Su misión se centró en servir a los más necesitados: negros, indios y pobres que llegaban a escucharlo en las calles, haciendas o conventos. Enseñaba el Evangelio, atendía enfermos, y fundó el Asilo y Escuela de Santa Cruz con la colaboración de ricos limeños, entre ellos el virrey Luis Jerónimo Fernández de Cabrera y Bobadilla. Este último, reconociendo su labor, le entregaba personalmente dinero cada mes. Martín soñaba con ser misionero en tierras lejanas como Filipinas, China y Japón, a las que mencionaba con frecuencia.
Martín no fue un teólogo ni un místico, pero su espiritualidad práctica lo acercó a los más altos ideales de santidad. Seguía el ejemplo de santos como Domingo de Guzmán, Catalina de Siena y Vicente Ferrer. Mantuvo una amistad entrañable con san Juan Macías y conoció personalmente a santa Rosa de Lima. Su carisma personal lo convirtió en un referente espiritual buscado por autoridades, nobles, humildes y enfermos. “Que venga el santo hermano Martín”, era el ruego común de quienes sufrían, y él nunca rechazó una súplica.
Su muerte llegó el 3 de noviembre de 1639, en su celda del convento de Santo Domingo. Antes de partir, pidió que se rezara el Credo y falleció mientras era recitado. La ciudad de Lima se volcó en masa a despedirlo. Entre ellos, el virrey, que besó su mano y pidió que velara por él desde el cielo. Su entierro debió acelerarse ante la devoción desbordante del pueblo.
A Martín de Porres se le atribuyen numerosos milagros registrados en los procesos diocesanos y apostólicos de los siglos XVII y XVIII. Muchos de esos testimonios provienen de religiosos dominicos y ciudadanos que lo conocieron. Se decía que podía bilocarse: aparecer en distintos lugares sin haber salido físicamente del convento. Fue visto en África, China y Japón, curando o consolando a misioneros. Entraba en casas cerradas sin que nadie le abriera. “Yo tengo mis modos de entrar y salir”, decía con naturalidad.
Tenía una relación especial con la naturaleza. Hacía convivir en armonía a un perro, un gato y un ratón. Se le atribuyeron curaciones inexplicables, desde enfermos desahuciados hasta fracturas graves. “Yo te curo, Dios te sana”, respondía con humildad. Algunos aseguraban que durante la oración llegaba a levitar, y que incluso altos funcionarios debían esperar afuera hasta que saliera de su éxtasis. También poseía el don de la videncia. Adivinaba necesidades, reprendía conductas y predecía muertes, todo sin ostentación ni soberbia.
El proceso de beatificación se inició en 1660, pero recién fue beatificado en 1837 por el papa Gregorio XVI. En 1962, Juan XXIII, gran devoto suyo, lo canonizó en una ceremonia multitudinaria y lo proclamó “Santo Patrono de la Justicia Social”. “San Martín… amaba a los hombres porque los veía como hijos de Dios… los amaba más que a sí mismo”, dijo el Papa en la homilía.
Se realizaron celebraciones nacionales, repiques de campanas y homenajes populares. El buque Almirante Grau disparó una salva de 21 cañonazos en su honor. En 1966, Pablo VI lo nombró patrono de barberos y peluqueros, y reafirmó su patronazgo de la justicia social en Perú. Su festividad se celebra cada 3 de noviembre y su figura es venerada en toda América.

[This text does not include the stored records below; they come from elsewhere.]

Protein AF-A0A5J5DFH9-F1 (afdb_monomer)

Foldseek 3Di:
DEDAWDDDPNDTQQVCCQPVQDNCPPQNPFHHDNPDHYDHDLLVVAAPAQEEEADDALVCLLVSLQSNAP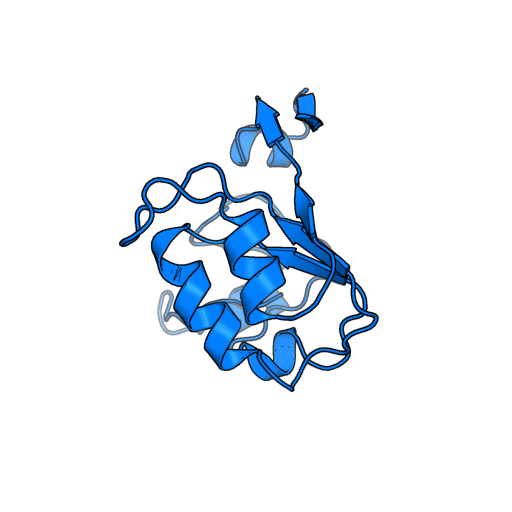RHDLNHEYEYAHDDWDQDPVGTHDSQVSNCVSRVHHYHYKYFQDDPNCVSVVHDTDID

Nearest PDB structures (foldseek):
  2pla-assembly1_B  TM=9.860E-01  e=5.523E-18  Homo sapiens
  6pyp-assembly1_A  TM=9.791E-01  e=8.177E-17  Homo sapiens
  6e90-assembly1_A  TM=9.778E-01  e=9.786E-17  Homo sapiens
  6e90-assembly2_B  TM=9.727E-01  e=4.930E-16  Homo sapiens
  4fgw-assembly1_B  TM=9.608E-01  e=5.267E-14  Saccharomyces cerevisiae S288C

Sequence (128 aa):
MWVYEENINGRKLTDIINTEHENVKYLPGYKLPENVVAVPELRDAAEGADLLVFVVPHQFIRNLCDEMVGCVSTNARGITLIKGIDEGPGGLKLISDIIREKMGIDVSVLMGANIANEVAAEKFCETT

InterPro domains:
  IPR006168 Glycerol-3-phosphate dehydrogenase, NAD-dependent [PR00077] (33-60)
  IPR006168 Glycerol-3-phosphate dehydrogenase, NAD-dependent [PR00077] (109-128)
  IPR011128 Glycerol-3-phosphate dehydrogenase, NAD-dependent, N-terminal [PF01210] (1-128)
  IPR036291 NAD(P)-binding domain superfamily [SSF51735] (12-128)

Radius of gyration: 15.71 Å; Cα contacts (8 Å, |Δi|>4): 211; chains: 1; bounding box: 39×34×40 Å

Structure (mmCIF, N/CA/C/O backbone):
data_AF-A0A5J5DFH9-F1
#
_entry.id   AF-A0A5J5DFH9-F1
#
loop_
_atom_site.group_PDB
_atom_site.id
_atom_site.type_symbol
_atom_site.label_atom_id
_atom_site.label_alt_id
_atom_site.label_comp_id
_atom_site.label_asym_id
_atom_site.label_entity_id
_atom_site.label_seq_id
_atom_site.pdbx_PDB_ins_code
_atom_site.Cartn_x
_atom_site.Cartn_y
_atom_site.Cartn_z
_atom_site.occupancy
_atom_site.B_iso_or_equiv
_atom_site.auth_seq_id
_atom_site.auth_comp_id
_atom_site.auth_asym_id
_atom_site.auth_atom_id
_atom_site.pdbx_PDB_model_num
ATOM 1 N N . MET A 1 1 ? -5.039 -5.810 3.668 1.00 97.50 1 MET A N 1
ATOM 2 C CA . MET A 1 1 ? -4.089 -4.700 3.904 1.00 97.50 1 MET A CA 1
ATOM 3 C C . MET A 1 1 ? -2.893 -5.261 4.646 1.00 97.50 1 MET A C 1
ATOM 5 O O . MET A 1 1 ? -3.071 -5.736 5.761 1.00 97.50 1 MET A O 1
ATOM 9 N N . TRP A 1 2 ? -1.707 -5.247 4.038 1.00 98.19 2 TRP A N 1
ATOM 10 C CA . TRP A 1 2 ? -0.498 -5.690 4.733 1.00 98.19 2 TRP A CA 1
ATOM 11 C C . TRP A 1 2 ? -0.169 -4.760 5.909 1.00 98.19 2 TRP A C 1
ATOM 13 O O . TRP A 1 2 ? -0.249 -3.537 5.774 1.00 98.19 2 TRP A O 1
ATOM 23 N N . VAL A 1 3 ? 0.190 -5.341 7.052 1.00 97.94 3 VAL A N 1
ATOM 24 C CA . VAL A 1 3 ? 0.627 -4.631 8.257 1.00 97.94 3 VAL A CA 1
ATOM 25 C C . VAL A 1 3 ? 1.852 -5.350 8.795 1.00 97.94 3 VAL A C 1
ATOM 27 O O . VAL A 1 3 ? 1.764 -6.516 9.161 1.00 97.94 3 VAL A O 1
ATOM 30 N N . TYR A 1 4 ? 2.986 -4.656 8.873 1.00 95.62 4 TYR A N 1
ATOM 31 C CA . TYR A 1 4 ? 4.154 -5.199 9.560 1.00 95.62 4 TYR A CA 1
ATOM 32 C C . TYR A 1 4 ? 3.782 -5.517 11.013 1.00 95.62 4 TYR A C 1
ATOM 34 O O . TYR A 1 4 ? 3.294 -4.644 11.734 1.00 95.62 4 TYR A O 1
ATOM 42 N N . GLU A 1 5 ? 3.955 -6.775 11.418 1.00 97.31 5 GLU A N 1
ATOM 43 C CA . GLU A 1 5 ? 3.455 -7.239 12.706 1.00 97.31 5 GLU A CA 1
ATOM 44 C C . GLU A 1 5 ? 4.259 -6.636 13.858 1.00 97.31 5 GLU A C 1
ATOM 46 O O . GLU A 1 5 ? 5.483 -6.761 13.940 1.00 97.31 5 GLU A O 1
ATOM 51 N N . GLU A 1 6 ? 3.545 -6.013 14.789 1.00 97.25 6 GLU A N 1
ATOM 52 C CA . GLU A 1 6 ? 4.127 -5.372 15.959 1.00 97.25 6 GLU A CA 1
ATOM 53 C C . GLU A 1 6 ? 3.320 -5.700 17.205 1.00 97.25 6 GLU A C 1
ATOM 55 O O . GLU A 1 6 ? 2.116 -5.941 17.148 1.00 97.25 6 GLU A O 1
ATOM 60 N N . ASN A 1 7 ? 3.986 -5.687 18.358 1.00 97.69 7 ASN A N 1
ATOM 61 C CA . ASN A 1 7 ? 3.327 -5.908 19.636 1.00 97.69 7 ASN A CA 1
ATOM 62 C C . ASN A 1 7 ? 2.989 -4.565 20.300 1.00 97.69 7 ASN A C 1
ATOM 64 O O . ASN A 1 7 ? 3.885 -3.786 20.626 1.00 97.69 7 ASN A O 1
ATOM 68 N N . ILE A 1 8 ? 1.700 -4.313 20.520 1.00 97.38 8 ILE A N 1
ATOM 69 C CA . ILE A 1 8 ? 1.173 -3.142 21.221 1.00 97.38 8 ILE A CA 1
ATOM 70 C C . ILE A 1 8 ? 0.521 -3.626 22.515 1.00 97.38 8 ILE A C 1
ATOM 72 O O . ILE A 1 8 ? -0.527 -4.270 22.497 1.00 97.38 8 ILE A O 1
ATOM 76 N N . ASN A 1 9 ? 1.146 -3.323 23.655 1.00 94.75 9 ASN A N 1
ATOM 77 C CA . ASN A 1 9 ? 0.635 -3.676 24.987 1.00 94.75 9 ASN A CA 1
ATOM 78 C C . ASN A 1 9 ? 0.267 -5.169 25.146 1.00 94.75 9 ASN A C 1
ATOM 80 O O . ASN A 1 9 ? -0.732 -5.508 25.777 1.00 94.75 9 ASN A O 1
ATOM 84 N N . GLY A 1 10 ? 1.061 -6.072 24.564 1.00 96.75 10 GLY A N 1
ATOM 85 C CA . GLY A 1 10 ? 0.855 -7.521 24.644 1.00 96.75 10 GLY A CA 1
ATOM 86 C C . GLY A 1 10 ? -0.031 -8.109 23.542 1.00 96.75 10 GLY A C 1
ATOM 87 O O . GLY A 1 10 ? -0.193 -9.327 23.501 1.00 96.75 10 GLY A O 1
ATOM 88 N N . ARG A 1 11 ? -0.582 -7.289 22.639 1.00 97.75 11 ARG A N 1
ATOM 89 C CA . ARG A 1 11 ? -1.433 -7.724 21.520 1.00 97.75 11 ARG A CA 1
ATOM 90 C C . ARG A 1 11 ? -0.759 -7.444 20.181 1.00 97.75 11 ARG A C 1
ATOM 92 O O . ARG A 1 11 ? -0.019 -6.473 20.050 1.00 97.75 11 ARG A O 1
ATOM 99 N N . LYS A 1 12 ? -1.023 -8.291 19.189 1.00 98.38 12 LYS A N 1
ATOM 100 C CA . LYS A 1 12 ? -0.598 -8.064 17.804 1.00 98.38 12 LYS A CA 1
ATOM 101 C C . LYS A 1 12 ? -1.339 -6.865 17.216 1.00 98.38 12 LYS A C 1
ATOM 103 O O . LYS A 1 12 ? -2.539 -6.706 17.451 1.00 98.38 12 LYS A O 1
ATOM 108 N N . LEU A 1 13 ? -0.640 -6.022 16.464 1.00 98.50 13 LEU A N 1
ATOM 109 C CA . LEU A 1 13 ? -1.234 -4.845 15.832 1.00 98.50 13 LEU A CA 1
ATOM 110 C C . LEU A 1 13 ? -2.309 -5.254 14.819 1.00 98.50 13 LEU A C 1
ATOM 112 O O . LEU A 1 13 ? -3.347 -4.600 14.744 1.00 98.50 13 LEU A O 1
ATOM 116 N N . THR A 1 14 ? -2.100 -6.352 14.091 1.00 98.50 14 THR A N 1
ATOM 117 C CA . THR A 1 14 ? -3.107 -6.913 13.176 1.00 98.50 14 THR A CA 1
ATOM 118 C C . THR A 1 14 ? -4.394 -7.300 13.906 1.00 98.50 14 THR A C 1
ATOM 120 O O . THR A 1 14 ? -5.475 -6.916 13.466 1.00 98.50 14 THR A O 1
ATOM 123 N N . ASP A 1 15 ? -4.292 -7.971 15.058 1.00 98.44 15 ASP A N 1
ATOM 124 C CA . ASP A 1 15 ? -5.444 -8.343 15.889 1.00 98.44 15 ASP A CA 1
ATOM 125 C C . ASP A 1 15 ? -6.191 -7.105 16.399 1.00 98.44 15 ASP A C 1
ATOM 127 O O . ASP A 1 15 ? -7.421 -7.077 16.385 1.00 98.44 15 ASP A O 1
ATOM 131 N N . ILE A 1 16 ? -5.472 -6.064 16.834 1.00 98.44 16 ILE A N 1
ATOM 132 C CA . ILE A 1 16 ? -6.090 -4.795 17.252 1.00 98.44 16 ILE A CA 1
ATOM 133 C C . ILE A 1 16 ? -6.841 -4.167 16.078 1.00 98.44 16 ILE A C 1
ATOM 135 O O . ILE A 1 16 ? -8.015 -3.839 16.221 1.00 98.44 16 ILE A O 1
ATOM 139 N N . ILE A 1 17 ? -6.212 -4.061 14.904 1.00 98.62 17 ILE A N 1
ATOM 140 C CA . ILE A 1 17 ? -6.852 -3.474 13.722 1.00 98.62 17 ILE A CA 1
ATOM 141 C C . ILE A 1 17 ? -8.092 -4.275 13.314 1.00 98.62 17 ILE A C 1
ATOM 143 O O . ILE A 1 17 ? -9.127 -3.680 13.047 1.00 98.62 17 ILE A O 1
ATOM 147 N N . ASN A 1 18 ? -8.020 -5.606 13.301 1.00 98.62 18 ASN A N 1
ATOM 148 C CA . ASN A 1 18 ? -9.132 -6.456 12.873 1.00 98.62 18 ASN A CA 1
ATOM 149 C C . ASN A 1 18 ? -10.291 -6.512 13.879 1.00 98.62 18 ASN A C 1
ATOM 151 O O . ASN A 1 18 ? -11.408 -6.823 13.483 1.00 98.62 18 ASN A O 1
ATOM 155 N N . THR A 1 19 ? -10.044 -6.251 15.167 1.00 98.06 19 THR A N 1
ATOM 156 C CA . THR A 1 19 ? -11.089 -6.306 16.210 1.00 98.06 19 THR A CA 1
ATOM 157 C C . THR A 1 19 ? -11.659 -4.939 16.563 1.00 98.06 19 THR A C 1
ATOM 159 O O . THR A 1 19 ? -12.848 -4.815 16.844 1.00 98.06 19 THR A O 1
ATOM 162 N N . GLU A 1 20 ? -10.825 -3.904 16.559 1.00 98.12 20 GLU A N 1
ATOM 163 C CA . GLU A 1 20 ? -11.208 -2.548 16.958 1.00 98.12 20 GLU A CA 1
ATOM 164 C C . GLU A 1 20 ? -11.370 -1.612 15.762 1.00 98.12 20 GLU A C 1
ATOM 166 O O . GLU A 1 20 ? -11.771 -0.460 15.948 1.00 98.12 20 GLU A O 1
ATOM 171 N N . HIS A 1 21 ? -11.058 -2.093 14.553 1.00 98.44 21 HIS A N 1
ATOM 172 C CA . HIS A 1 21 ? -11.078 -1.324 13.314 1.00 98.44 21 HIS A CA 1
ATOM 173 C C . HIS A 1 21 ? -10.308 -0.010 13.450 1.00 98.44 21 HIS A C 1
ATOM 175 O O . HIS A 1 21 ? -10.772 1.044 13.039 1.00 98.44 21 HIS A O 1
ATOM 181 N N . GLU A 1 22 ? -9.131 -0.047 14.073 1.00 98.25 22 GLU A N 1
ATOM 182 C CA . GLU A 1 22 ? -8.315 1.141 14.317 1.00 98.25 22 GLU A CA 1
ATOM 183 C C . GLU A 1 22 ? -6.828 0.795 14.317 1.00 98.25 22 GLU A C 1
ATOM 185 O O . GLU A 1 22 ? -6.381 -0.123 15.006 1.00 98.25 22 GLU A O 1
ATOM 190 N N . ASN A 1 23 ? -6.036 1.568 13.573 1.00 98.06 23 ASN A N 1
ATOM 191 C CA . ASN A 1 23 ? -4.584 1.496 13.667 1.00 98.06 23 ASN A CA 1
ATOM 192 C C . ASN A 1 23 ? -4.100 2.423 14.788 1.00 98.06 23 ASN A C 1
ATOM 194 O O . ASN A 1 23 ? -3.642 3.539 14.541 1.00 98.06 23 ASN A O 1
ATOM 198 N N . VAL A 1 24 ? -4.188 1.929 16.024 1.00 97.75 24 VAL A N 1
ATOM 199 C CA . VAL A 1 24 ? -3.896 2.684 17.257 1.00 97.75 24 VAL A CA 1
ATOM 200 C C . VAL A 1 24 ? -2.481 3.269 17.324 1.00 97.75 24 VAL A C 1
ATOM 202 O O . VAL A 1 24 ? -2.222 4.168 18.120 1.00 97.75 24 VAL A O 1
ATOM 205 N N . LYS A 1 25 ? -1.551 2.767 16.503 1.00 97.38 25 LYS A N 1
ATOM 206 C CA . LYS A 1 25 ? -0.167 3.244 16.454 1.00 97.38 25 LYS A CA 1
ATOM 207 C C . LYS A 1 25 ? 0.036 4.347 15.416 1.00 97.38 25 LYS A C 1
ATOM 209 O O . LYS A 1 25 ? 0.689 5.344 15.713 1.00 97.38 25 LYS A O 1
ATOM 214 N N . TYR A 1 26 ? -0.471 4.149 14.199 1.00 97.31 26 TYR A N 1
ATOM 215 C CA . TYR A 1 26 ? -0.135 4.999 13.052 1.00 97.31 26 TYR A CA 1
ATOM 216 C C . TYR A 1 26 ? -1.235 5.989 12.657 1.00 97.31 26 TYR A C 1
ATOM 218 O O . TYR A 1 26 ? -0.933 6.983 12.001 1.00 97.31 26 TYR A O 1
ATOM 226 N N . LEU A 1 27 ? -2.487 5.746 13.055 1.00 97.56 27 LEU A N 1
ATOM 227 C CA . LEU A 1 27 ? -3.618 6.645 12.813 1.00 97.56 27 LEU A CA 1
ATOM 228 C C . LEU A 1 27 ? -4.626 6.577 13.983 1.00 97.56 27 LEU A C 1
ATOM 230 O O . LEU A 1 27 ? -5.762 6.137 13.796 1.00 97.56 27 LEU A O 1
ATOM 234 N N . PRO A 1 28 ? -4.213 6.962 15.206 1.00 97.31 28 PRO A N 1
ATOM 235 C CA . PRO A 1 28 ? -5.076 6.882 16.382 1.00 97.31 28 PRO A CA 1
ATOM 236 C C . PRO A 1 28 ? -6.287 7.815 16.260 1.00 97.31 28 PRO A C 1
ATOM 238 O O . PRO A 1 28 ? -6.167 8.946 15.784 1.00 97.31 28 PRO A O 1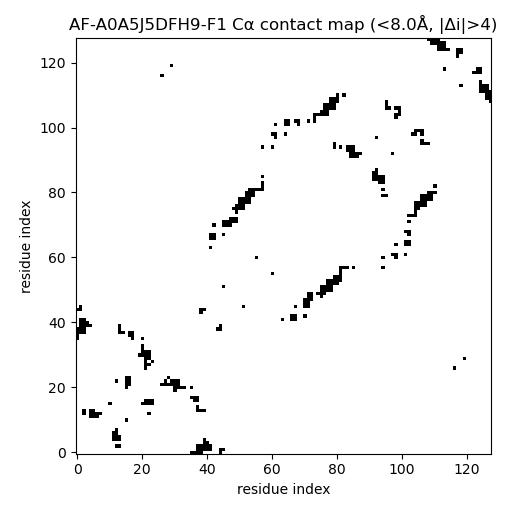
ATOM 241 N N . GLY A 1 29 ? -7.443 7.357 16.741 1.00 97.50 29 GLY A N 1
ATOM 242 C CA . GLY A 1 29 ? -8.692 8.121 16.779 1.00 97.50 29 GLY A CA 1
ATOM 243 C C . GLY A 1 29 ? -9.555 8.035 15.517 1.00 97.50 29 GLY A C 1
ATOM 244 O O . GLY A 1 29 ? -10.627 8.639 15.497 1.00 97.50 29 GLY A O 1
ATOM 245 N N . TYR A 1 30 ? -9.138 7.281 14.494 1.00 97.88 30 TYR A N 1
ATOM 246 C CA . TYR A 1 30 ? -9.901 7.100 13.256 1.00 97.88 30 TYR A CA 1
ATOM 247 C C . TYR A 1 30 ? -10.252 5.632 13.030 1.00 97.88 30 TYR A C 1
ATOM 249 O O . TYR A 1 30 ? -9.374 4.766 13.008 1.00 97.88 30 TYR A O 1
ATOM 257 N N . LYS A 1 31 ? -11.545 5.359 12.824 1.00 97.75 31 LYS A N 1
ATOM 258 C CA . LYS A 1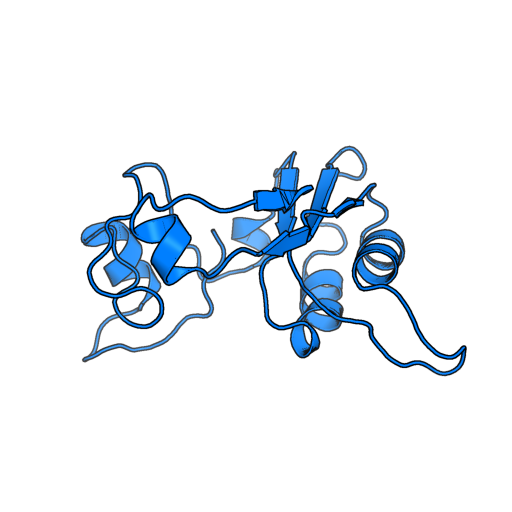 31 ? -12.022 4.012 12.510 1.00 97.75 31 LYS A CA 1
ATOM 259 C C . LYS A 1 31 ? -11.829 3.690 11.034 1.00 97.75 31 LYS A C 1
ATOM 261 O O . LYS A 1 31 ? -12.228 4.451 10.156 1.00 97.75 31 LYS A O 1
ATOM 266 N N . LEU A 1 32 ? -11.223 2.540 10.779 1.00 98.31 32 LEU A N 1
ATOM 267 C CA . LEU A 1 32 ? -11.176 1.911 9.473 1.00 98.31 32 LEU A CA 1
ATOM 268 C C . LEU A 1 32 ? -12.543 1.274 9.173 1.00 98.31 32 LEU A C 1
ATOM 270 O O . LEU A 1 32 ? -13.222 0.818 10.092 1.00 98.31 32 LEU A O 1
ATOM 274 N N . PRO A 1 33 ? -12.961 1.213 7.903 1.00 98.19 33 PRO A N 1
ATOM 275 C CA . PRO A 1 33 ? -14.156 0.470 7.518 1.00 98.19 33 PRO A CA 1
ATOM 276 C C . PRO A 1 33 ? -14.087 -1.014 7.915 1.00 98.19 33 PRO A C 1
ATOM 278 O O . PRO A 1 33 ? -13.014 -1.619 7.894 1.00 98.19 33 PRO A O 1
ATOM 281 N N . GLU A 1 34 ? -15.240 -1.625 8.209 1.00 97.25 34 GLU A N 1
ATOM 282 C CA . GLU A 1 34 ? -15.329 -3.023 8.675 1.00 97.25 34 GLU A CA 1
ATOM 283 C C . GLU A 1 34 ? -14.776 -4.046 7.668 1.00 97.25 34 GLU A C 1
ATOM 285 O O . GLU A 1 34 ? -14.348 -5.135 8.039 1.00 97.25 34 GLU A O 1
ATOM 290 N N . ASN A 1 35 ? -14.746 -3.691 6.383 1.00 98.12 35 ASN A N 1
ATOM 291 C CA . ASN A 1 35 ? -14.212 -4.529 5.313 1.00 98.12 35 ASN A CA 1
ATOM 292 C C . ASN A 1 35 ? -12.684 -4.417 5.134 1.00 98.12 35 ASN A C 1
ATOM 294 O O . ASN A 1 35 ? -12.134 -5.049 4.231 1.00 98.12 35 ASN A O 1
ATOM 298 N N . VAL A 1 36 ? -11.986 -3.620 5.952 1.00 98.25 36 VAL A N 1
ATOM 299 C CA . VAL A 1 36 ? -10.519 -3.556 5.948 1.00 98.25 36 VAL A CA 1
ATOM 300 C C . VAL A 1 36 ? -9.957 -4.631 6.871 1.00 98.25 36 VAL A C 1
ATOM 302 O O . VAL A 1 36 ? -10.109 -4.562 8.086 1.00 98.25 36 VAL A O 1
ATOM 305 N N . VAL A 1 37 ? -9.242 -5.590 6.281 1.00 98.50 37 VAL A N 1
ATOM 306 C CA . VAL A 1 37 ? -8.579 -6.684 7.005 1.00 98.50 37 VAL A CA 1
ATOM 307 C C . VAL A 1 37 ? -7.066 -6.460 7.028 1.00 98.50 37 VAL A C 1
ATOM 309 O O . VAL A 1 37 ? -6.436 -6.331 5.972 1.00 98.50 37 VAL A O 1
ATOM 312 N N . ALA A 1 38 ? -6.476 -6.411 8.222 1.00 98.62 38 ALA A N 1
ATOM 313 C CA . ALA A 1 38 ? -5.036 -6.391 8.455 1.00 98.62 38 ALA A CA 1
ATOM 314 C C . ALA A 1 38 ? -4.447 -7.804 8.365 1.00 98.62 38 ALA A C 1
ATOM 316 O O . ALA A 1 38 ? -4.939 -8.732 9.007 1.00 98.62 38 ALA A O 1
ATOM 317 N N . VAL A 1 39 ? -3.380 -7.950 7.581 1.00 98.38 39 VAL A N 1
ATOM 318 C CA . VAL A 1 39 ? -2.713 -9.226 7.292 1.00 98.38 39 VAL A CA 1
ATOM 319 C C . VAL A 1 39 ? -1.206 -9.064 7.546 1.00 98.38 39 VAL A C 1
ATOM 321 O O . VAL A 1 39 ? -0.623 -8.127 6.995 1.00 98.38 39 VAL A O 1
ATOM 324 N N . PRO A 1 40 ? -0.569 -9.920 8.369 1.00 97.81 40 PRO A N 1
ATOM 325 C CA . PRO A 1 40 ? 0.848 -9.774 8.711 1.00 97.81 40 PRO A CA 1
ATOM 326 C C . PRO A 1 40 ? 1.794 -10.228 7.594 1.00 97.81 40 PRO A C 1
ATOM 328 O O . PRO A 1 40 ? 2.845 -9.622 7.383 1.00 97.81 40 PRO A O 1
ATOM 331 N N . GLU A 1 41 ? 1.400 -11.264 6.852 1.00 97.44 41 GLU A N 1
ATOM 332 C CA . GLU A 1 41 ? 2.188 -11.828 5.759 1.00 97.44 41 GLU A CA 1
ATOM 333 C C . GLU A 1 41 ? 1.908 -11.071 4.458 1.00 97.44 41 GLU A C 1
ATOM 335 O O . GLU A 1 41 ? 0.763 -10.950 4.012 1.00 97.44 41 GLU A O 1
ATOM 340 N N . LEU A 1 42 ? 2.959 -10.528 3.838 1.00 96.81 42 LEU A N 1
ATOM 341 C CA . LEU A 1 42 ? 2.821 -9.695 2.642 1.00 96.81 42 LEU A CA 1
ATOM 342 C C . LEU A 1 42 ? 2.258 -10.486 1.461 1.00 96.81 42 LEU A C 1
ATOM 344 O O . LEU A 1 42 ? 1.405 -9.978 0.733 1.00 96.81 42 LEU A O 1
ATOM 348 N N . ARG A 1 43 ? 2.722 -11.726 1.280 1.00 96.06 43 ARG A N 1
ATOM 349 C CA . ARG A 1 43 ? 2.259 -12.608 0.203 1.00 96.06 43 ARG A CA 1
ATOM 350 C C . ARG A 1 43 ? 0.768 -12.886 0.318 1.00 96.06 43 ARG A C 1
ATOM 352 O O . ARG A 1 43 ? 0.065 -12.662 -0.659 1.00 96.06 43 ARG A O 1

En los Estados Unidos, el culto creció en comunidades afroamericanas. En 1930, Gustave B. Aldrich escribió en The Chronicle: “La representación de santos y grandes hombres de fe negros hará mucho por rehabilitar nuestro autorrespeto”. San Martín de Porres es, hasta hoy, un símbolo universal de fe, humildad y justicia.